Work to complete — Only one stretch of the data is wanted: the line containing "ATOM 78 C C", the line containing "ATOM 94 N N", and every line between them, copied exactly.

+++

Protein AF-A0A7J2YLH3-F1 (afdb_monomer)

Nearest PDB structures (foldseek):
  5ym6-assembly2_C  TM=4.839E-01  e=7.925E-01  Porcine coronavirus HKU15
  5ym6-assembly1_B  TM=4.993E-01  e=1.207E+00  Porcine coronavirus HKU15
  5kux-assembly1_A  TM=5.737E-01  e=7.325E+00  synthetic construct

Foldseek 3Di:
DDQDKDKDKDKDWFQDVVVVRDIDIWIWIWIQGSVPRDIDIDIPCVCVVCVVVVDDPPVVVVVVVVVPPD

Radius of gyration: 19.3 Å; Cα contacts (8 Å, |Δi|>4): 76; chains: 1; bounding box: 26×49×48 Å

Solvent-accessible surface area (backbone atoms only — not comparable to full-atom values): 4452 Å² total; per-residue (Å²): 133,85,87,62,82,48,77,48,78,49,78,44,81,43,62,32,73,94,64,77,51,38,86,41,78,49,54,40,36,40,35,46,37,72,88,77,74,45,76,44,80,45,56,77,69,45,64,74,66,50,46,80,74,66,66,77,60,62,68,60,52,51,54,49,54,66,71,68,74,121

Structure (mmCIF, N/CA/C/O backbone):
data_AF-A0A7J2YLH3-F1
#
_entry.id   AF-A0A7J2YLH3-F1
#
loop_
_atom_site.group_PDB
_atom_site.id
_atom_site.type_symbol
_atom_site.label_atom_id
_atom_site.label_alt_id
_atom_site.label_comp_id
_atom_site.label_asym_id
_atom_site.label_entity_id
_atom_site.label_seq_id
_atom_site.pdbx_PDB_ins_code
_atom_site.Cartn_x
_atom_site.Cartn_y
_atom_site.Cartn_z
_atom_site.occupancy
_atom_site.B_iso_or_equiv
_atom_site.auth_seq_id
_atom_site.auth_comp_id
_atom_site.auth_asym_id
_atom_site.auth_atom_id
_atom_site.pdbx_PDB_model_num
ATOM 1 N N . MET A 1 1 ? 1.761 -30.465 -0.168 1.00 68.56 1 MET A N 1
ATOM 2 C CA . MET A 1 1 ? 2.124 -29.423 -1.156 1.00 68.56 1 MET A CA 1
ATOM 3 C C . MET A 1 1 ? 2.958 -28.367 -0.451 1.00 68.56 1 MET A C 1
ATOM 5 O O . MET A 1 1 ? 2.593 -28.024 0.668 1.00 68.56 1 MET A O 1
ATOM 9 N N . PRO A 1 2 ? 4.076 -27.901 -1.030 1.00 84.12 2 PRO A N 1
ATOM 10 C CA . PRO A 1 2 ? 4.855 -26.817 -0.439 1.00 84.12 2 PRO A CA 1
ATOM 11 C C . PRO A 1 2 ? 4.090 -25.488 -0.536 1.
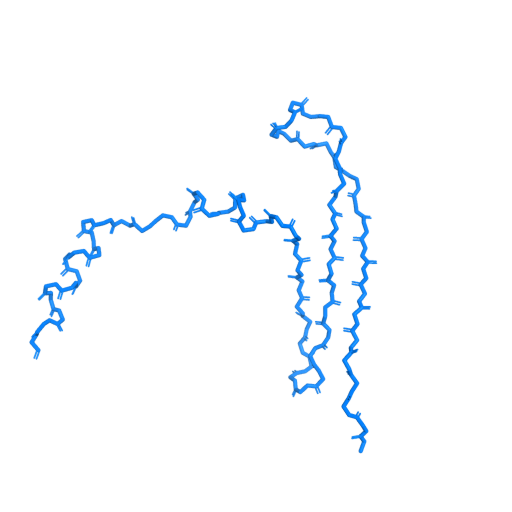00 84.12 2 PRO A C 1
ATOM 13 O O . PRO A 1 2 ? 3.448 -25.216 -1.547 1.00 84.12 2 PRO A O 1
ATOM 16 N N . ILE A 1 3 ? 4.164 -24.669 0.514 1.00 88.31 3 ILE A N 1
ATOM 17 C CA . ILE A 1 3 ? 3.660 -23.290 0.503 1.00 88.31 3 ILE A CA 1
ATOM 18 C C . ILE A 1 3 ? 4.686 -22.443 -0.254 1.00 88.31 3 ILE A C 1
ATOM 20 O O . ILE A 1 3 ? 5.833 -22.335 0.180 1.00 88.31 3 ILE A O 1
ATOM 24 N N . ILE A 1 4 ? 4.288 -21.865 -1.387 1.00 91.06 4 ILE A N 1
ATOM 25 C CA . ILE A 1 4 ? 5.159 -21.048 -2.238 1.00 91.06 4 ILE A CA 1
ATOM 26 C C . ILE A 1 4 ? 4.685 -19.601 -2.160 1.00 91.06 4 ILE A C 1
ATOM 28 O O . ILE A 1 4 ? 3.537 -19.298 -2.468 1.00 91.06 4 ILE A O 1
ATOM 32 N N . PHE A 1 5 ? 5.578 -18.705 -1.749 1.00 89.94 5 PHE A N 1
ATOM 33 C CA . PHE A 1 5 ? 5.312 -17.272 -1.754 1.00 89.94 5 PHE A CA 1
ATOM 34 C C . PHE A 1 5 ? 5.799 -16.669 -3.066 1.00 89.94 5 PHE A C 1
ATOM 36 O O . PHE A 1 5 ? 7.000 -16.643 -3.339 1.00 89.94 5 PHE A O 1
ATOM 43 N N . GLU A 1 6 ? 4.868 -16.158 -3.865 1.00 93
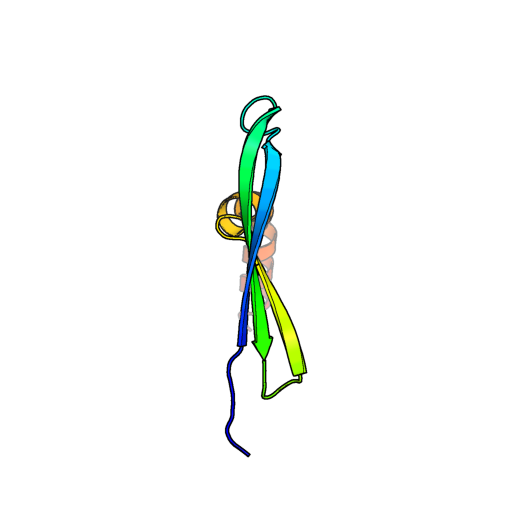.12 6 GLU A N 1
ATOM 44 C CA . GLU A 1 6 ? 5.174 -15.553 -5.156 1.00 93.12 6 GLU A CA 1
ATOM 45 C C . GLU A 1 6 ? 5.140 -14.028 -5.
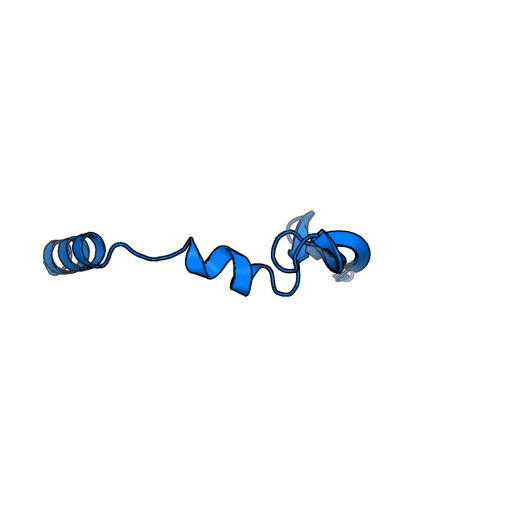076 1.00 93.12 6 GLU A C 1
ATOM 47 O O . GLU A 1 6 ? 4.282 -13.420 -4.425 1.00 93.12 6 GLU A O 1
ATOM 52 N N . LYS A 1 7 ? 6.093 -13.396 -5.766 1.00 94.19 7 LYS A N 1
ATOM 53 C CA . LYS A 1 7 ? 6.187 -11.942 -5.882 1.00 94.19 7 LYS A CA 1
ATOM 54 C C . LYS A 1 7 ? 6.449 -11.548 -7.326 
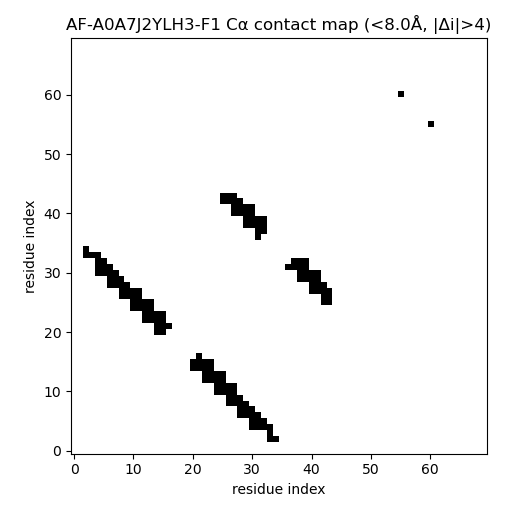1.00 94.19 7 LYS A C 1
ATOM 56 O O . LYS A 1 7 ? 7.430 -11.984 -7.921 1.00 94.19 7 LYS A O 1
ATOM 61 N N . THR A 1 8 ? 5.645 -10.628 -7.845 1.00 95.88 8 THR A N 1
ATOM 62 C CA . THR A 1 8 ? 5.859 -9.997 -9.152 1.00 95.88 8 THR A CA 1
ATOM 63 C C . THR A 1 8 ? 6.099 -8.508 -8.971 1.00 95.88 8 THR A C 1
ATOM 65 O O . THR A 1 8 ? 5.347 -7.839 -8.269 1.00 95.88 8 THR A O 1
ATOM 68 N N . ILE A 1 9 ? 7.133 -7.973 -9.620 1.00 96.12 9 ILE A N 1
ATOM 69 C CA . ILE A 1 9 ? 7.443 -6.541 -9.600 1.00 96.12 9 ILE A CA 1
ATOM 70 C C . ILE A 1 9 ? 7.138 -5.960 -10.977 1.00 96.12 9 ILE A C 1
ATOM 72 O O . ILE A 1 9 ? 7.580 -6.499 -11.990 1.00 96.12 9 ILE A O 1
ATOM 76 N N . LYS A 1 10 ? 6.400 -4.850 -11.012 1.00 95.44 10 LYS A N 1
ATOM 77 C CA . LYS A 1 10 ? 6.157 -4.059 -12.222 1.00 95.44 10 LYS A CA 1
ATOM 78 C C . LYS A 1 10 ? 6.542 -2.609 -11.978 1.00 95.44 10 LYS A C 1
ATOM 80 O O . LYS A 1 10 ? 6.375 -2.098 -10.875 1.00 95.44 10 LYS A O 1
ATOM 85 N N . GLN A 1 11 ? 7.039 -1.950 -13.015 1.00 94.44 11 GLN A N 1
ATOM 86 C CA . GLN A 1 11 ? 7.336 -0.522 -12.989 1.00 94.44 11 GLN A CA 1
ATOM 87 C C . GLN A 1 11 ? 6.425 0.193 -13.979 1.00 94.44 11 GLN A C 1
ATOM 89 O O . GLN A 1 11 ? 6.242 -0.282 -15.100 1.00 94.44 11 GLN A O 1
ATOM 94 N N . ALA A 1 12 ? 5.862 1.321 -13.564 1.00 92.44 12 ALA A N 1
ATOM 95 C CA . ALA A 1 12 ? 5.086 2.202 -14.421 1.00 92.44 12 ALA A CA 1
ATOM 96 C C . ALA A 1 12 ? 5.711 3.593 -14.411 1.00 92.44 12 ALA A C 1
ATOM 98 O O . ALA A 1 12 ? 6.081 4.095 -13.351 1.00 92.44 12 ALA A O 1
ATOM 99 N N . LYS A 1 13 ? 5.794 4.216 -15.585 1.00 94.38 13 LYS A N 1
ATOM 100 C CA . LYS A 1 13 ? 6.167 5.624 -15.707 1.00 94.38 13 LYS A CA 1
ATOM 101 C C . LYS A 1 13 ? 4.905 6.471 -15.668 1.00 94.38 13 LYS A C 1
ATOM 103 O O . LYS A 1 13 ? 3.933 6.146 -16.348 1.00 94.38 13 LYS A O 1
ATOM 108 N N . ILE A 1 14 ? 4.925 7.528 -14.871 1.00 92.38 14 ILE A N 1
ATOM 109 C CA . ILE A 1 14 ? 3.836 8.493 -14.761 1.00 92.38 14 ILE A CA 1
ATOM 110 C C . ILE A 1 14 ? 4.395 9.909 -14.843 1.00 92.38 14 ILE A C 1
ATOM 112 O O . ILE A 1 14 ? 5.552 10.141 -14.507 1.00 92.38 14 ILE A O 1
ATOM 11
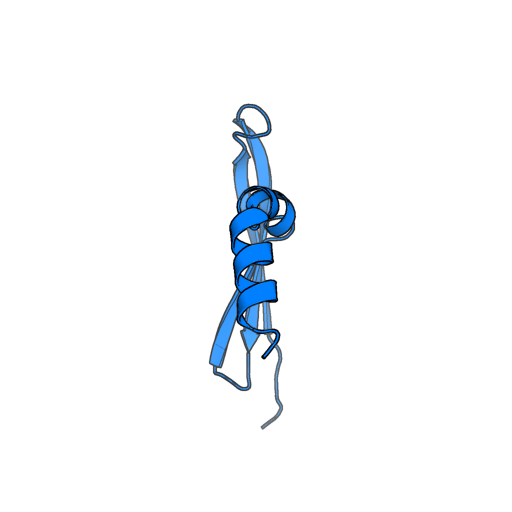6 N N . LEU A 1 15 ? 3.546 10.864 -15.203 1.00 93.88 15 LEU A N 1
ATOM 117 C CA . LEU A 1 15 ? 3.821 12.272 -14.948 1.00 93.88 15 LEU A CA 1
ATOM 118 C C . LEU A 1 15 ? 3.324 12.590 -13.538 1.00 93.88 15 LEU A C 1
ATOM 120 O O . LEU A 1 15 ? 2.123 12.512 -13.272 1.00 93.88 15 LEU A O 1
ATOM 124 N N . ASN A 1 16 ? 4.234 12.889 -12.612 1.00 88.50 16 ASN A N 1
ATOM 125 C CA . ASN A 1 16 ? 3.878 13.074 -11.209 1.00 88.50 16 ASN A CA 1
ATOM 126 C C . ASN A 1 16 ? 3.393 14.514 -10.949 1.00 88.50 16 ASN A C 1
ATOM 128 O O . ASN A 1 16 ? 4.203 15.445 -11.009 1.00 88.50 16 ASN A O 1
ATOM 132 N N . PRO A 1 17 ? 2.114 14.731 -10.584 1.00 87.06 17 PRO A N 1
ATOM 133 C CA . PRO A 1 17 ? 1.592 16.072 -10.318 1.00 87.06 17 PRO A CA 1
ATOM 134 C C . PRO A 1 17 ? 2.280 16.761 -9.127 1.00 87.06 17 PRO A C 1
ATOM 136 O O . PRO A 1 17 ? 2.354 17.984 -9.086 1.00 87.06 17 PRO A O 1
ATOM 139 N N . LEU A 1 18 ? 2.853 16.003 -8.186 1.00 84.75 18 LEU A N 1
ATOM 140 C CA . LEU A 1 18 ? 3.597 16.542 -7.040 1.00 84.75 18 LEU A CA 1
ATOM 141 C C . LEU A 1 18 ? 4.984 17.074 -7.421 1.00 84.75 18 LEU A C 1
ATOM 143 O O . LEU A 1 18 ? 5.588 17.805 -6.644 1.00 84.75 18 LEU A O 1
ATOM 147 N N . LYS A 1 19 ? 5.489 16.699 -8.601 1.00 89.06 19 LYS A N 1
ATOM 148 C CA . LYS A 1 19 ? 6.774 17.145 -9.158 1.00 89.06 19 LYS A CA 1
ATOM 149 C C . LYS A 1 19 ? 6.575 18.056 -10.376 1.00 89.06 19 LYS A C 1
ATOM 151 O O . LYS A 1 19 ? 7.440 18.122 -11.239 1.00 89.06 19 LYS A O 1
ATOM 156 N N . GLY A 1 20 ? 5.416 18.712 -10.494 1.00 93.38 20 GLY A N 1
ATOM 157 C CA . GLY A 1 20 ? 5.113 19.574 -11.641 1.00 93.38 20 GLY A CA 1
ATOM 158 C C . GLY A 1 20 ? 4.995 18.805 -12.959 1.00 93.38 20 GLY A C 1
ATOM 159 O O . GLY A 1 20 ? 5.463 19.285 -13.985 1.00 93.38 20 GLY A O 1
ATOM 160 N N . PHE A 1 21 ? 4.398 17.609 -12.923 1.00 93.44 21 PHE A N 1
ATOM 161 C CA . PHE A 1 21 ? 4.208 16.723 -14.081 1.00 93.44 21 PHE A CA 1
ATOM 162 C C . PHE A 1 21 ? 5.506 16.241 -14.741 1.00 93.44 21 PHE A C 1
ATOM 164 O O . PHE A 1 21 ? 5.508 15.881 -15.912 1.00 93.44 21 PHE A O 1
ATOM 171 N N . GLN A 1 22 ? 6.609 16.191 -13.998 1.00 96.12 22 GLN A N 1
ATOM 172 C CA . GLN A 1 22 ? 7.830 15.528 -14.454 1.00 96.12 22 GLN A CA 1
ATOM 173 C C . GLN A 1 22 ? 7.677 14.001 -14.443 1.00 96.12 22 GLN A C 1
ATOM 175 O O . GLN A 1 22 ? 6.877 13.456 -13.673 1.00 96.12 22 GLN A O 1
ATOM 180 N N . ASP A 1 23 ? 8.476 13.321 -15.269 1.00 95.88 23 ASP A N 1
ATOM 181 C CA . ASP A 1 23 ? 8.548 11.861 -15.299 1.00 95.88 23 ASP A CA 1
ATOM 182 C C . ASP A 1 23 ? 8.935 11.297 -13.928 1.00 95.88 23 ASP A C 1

+++

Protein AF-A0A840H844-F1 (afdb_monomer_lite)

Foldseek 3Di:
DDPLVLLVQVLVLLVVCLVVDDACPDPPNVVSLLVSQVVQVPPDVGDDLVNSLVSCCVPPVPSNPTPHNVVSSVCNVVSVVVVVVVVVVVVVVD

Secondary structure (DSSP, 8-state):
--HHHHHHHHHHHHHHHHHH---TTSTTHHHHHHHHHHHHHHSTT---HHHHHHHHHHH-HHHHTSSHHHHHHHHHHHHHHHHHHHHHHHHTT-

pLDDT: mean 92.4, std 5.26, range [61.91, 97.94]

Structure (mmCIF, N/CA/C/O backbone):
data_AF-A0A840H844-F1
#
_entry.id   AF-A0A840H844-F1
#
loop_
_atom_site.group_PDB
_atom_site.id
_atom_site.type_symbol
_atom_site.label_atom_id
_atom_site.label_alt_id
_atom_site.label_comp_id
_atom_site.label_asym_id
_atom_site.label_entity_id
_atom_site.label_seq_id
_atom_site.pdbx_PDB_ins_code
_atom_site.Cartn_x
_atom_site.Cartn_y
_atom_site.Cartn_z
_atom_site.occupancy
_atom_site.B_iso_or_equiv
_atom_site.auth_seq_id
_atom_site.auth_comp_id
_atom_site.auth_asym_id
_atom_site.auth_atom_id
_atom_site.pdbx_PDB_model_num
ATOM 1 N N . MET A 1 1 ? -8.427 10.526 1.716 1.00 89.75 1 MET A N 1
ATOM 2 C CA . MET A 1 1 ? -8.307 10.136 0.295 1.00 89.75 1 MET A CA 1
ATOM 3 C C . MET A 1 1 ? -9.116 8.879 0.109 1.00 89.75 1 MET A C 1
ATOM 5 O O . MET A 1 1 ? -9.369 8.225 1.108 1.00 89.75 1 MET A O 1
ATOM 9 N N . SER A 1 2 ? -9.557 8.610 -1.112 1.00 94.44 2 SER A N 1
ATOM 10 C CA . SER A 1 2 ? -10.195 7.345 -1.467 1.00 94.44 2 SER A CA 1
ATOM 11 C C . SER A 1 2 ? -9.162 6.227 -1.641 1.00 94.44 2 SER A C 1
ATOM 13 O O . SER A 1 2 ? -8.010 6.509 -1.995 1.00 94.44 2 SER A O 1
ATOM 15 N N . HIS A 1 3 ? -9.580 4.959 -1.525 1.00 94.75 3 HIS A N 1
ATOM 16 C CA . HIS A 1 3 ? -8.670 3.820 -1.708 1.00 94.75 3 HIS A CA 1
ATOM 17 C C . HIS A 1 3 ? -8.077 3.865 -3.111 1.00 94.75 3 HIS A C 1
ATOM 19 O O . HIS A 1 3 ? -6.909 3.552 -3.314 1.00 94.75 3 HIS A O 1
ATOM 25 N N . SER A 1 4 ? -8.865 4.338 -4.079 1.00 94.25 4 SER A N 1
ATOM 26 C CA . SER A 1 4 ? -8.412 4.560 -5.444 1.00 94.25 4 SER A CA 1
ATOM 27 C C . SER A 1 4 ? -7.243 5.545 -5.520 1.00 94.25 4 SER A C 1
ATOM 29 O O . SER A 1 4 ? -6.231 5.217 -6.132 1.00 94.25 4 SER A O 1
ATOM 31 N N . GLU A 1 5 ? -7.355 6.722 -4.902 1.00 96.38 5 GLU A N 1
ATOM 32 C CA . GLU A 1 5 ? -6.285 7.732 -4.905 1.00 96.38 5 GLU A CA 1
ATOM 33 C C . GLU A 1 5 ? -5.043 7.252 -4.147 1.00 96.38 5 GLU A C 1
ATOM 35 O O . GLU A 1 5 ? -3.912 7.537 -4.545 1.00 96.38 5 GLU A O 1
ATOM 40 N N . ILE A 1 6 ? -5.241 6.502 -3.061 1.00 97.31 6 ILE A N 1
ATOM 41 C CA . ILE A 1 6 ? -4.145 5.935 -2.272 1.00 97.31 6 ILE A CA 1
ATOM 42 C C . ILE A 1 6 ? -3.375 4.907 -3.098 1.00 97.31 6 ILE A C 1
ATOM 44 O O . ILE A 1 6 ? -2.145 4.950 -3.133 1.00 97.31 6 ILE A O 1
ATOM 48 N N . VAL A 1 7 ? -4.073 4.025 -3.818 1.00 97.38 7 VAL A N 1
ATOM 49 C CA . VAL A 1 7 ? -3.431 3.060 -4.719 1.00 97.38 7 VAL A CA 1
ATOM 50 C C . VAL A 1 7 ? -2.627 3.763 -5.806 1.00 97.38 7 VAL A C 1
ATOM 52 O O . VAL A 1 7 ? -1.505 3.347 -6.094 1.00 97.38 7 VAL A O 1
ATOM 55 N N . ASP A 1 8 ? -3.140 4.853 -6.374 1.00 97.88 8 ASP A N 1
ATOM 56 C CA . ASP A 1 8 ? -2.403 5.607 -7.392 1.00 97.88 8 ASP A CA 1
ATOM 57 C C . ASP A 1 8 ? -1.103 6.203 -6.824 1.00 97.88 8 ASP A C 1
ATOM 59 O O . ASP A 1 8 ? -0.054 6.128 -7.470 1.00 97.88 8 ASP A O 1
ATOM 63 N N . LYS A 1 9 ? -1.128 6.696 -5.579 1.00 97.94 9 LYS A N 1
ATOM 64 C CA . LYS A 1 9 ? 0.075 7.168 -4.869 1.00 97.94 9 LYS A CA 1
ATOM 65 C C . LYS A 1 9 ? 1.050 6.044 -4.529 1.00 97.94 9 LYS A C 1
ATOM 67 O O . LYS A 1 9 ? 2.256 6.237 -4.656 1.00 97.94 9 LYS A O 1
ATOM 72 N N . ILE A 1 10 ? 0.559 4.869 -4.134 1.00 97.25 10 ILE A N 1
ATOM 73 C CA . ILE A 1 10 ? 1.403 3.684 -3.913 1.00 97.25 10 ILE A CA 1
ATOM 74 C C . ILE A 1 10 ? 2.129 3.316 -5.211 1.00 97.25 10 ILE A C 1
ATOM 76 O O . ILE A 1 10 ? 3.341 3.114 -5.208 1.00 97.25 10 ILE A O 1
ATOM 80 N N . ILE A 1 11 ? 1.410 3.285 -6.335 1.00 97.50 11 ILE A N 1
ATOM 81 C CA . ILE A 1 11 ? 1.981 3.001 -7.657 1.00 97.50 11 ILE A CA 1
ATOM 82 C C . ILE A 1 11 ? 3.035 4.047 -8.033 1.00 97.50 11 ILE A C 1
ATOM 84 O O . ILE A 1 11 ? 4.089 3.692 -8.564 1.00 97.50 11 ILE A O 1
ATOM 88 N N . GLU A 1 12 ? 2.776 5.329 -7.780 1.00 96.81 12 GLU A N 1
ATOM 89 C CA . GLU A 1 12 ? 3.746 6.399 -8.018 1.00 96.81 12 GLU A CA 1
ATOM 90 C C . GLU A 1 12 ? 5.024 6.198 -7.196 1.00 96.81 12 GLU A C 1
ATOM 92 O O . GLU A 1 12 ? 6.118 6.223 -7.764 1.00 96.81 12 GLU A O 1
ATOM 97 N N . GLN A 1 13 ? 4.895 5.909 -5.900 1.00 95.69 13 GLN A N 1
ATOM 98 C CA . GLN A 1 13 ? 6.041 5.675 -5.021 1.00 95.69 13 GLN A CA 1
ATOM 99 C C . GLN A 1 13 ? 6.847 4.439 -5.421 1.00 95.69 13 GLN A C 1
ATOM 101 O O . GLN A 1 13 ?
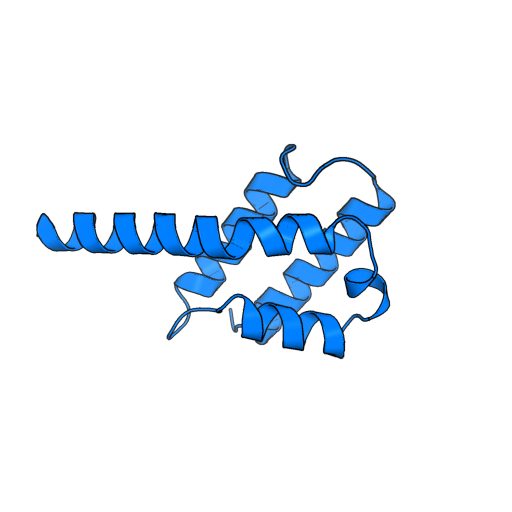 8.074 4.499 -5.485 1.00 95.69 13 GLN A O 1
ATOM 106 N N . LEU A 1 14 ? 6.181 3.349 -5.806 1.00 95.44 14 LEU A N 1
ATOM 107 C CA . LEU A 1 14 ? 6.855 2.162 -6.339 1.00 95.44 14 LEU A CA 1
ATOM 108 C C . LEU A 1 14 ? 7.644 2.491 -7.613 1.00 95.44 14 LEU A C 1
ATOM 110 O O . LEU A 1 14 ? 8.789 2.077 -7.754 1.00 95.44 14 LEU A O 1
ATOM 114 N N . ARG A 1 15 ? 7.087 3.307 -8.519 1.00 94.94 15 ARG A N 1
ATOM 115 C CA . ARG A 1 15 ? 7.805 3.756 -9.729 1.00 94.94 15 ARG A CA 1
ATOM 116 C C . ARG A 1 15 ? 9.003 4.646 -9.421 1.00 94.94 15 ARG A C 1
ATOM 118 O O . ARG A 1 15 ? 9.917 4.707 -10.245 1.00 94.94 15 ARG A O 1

+++

Response below —
ATOM 78 C C . LYS A 1 10 ? 6.542 -2.609 -11.978 1.00 95.44 10 LYS A C 1
ATOM 80 O O . LYS A 1 10 ? 6.375 -2.098 -10.875 1.00 95.44 10 LYS A O 1
ATOM 85 N N . GLN A 1 11 ? 7.039 -1.950 -13.015 1.00 94.44 11 GLN A N 1
ATOM 86 C CA . GLN A 1 11 ? 7.336 -0.522 -12.989 1.00 94.44 11 GLN A CA 1
ATOM 87 C C . GLN A 1 11 ? 6.425 0.193 -13.979 1.00 94.44 11 GLN A C 1
ATOM 89 O O . GLN A 1 11 ? 6.242 -0.282 -15.100 1.00 94.44 11 GLN A O 1
ATOM 94 N N . ALA A 1 12 ? 5.862 1.321 -13.564 1.00 92.44 12 ALA A N 1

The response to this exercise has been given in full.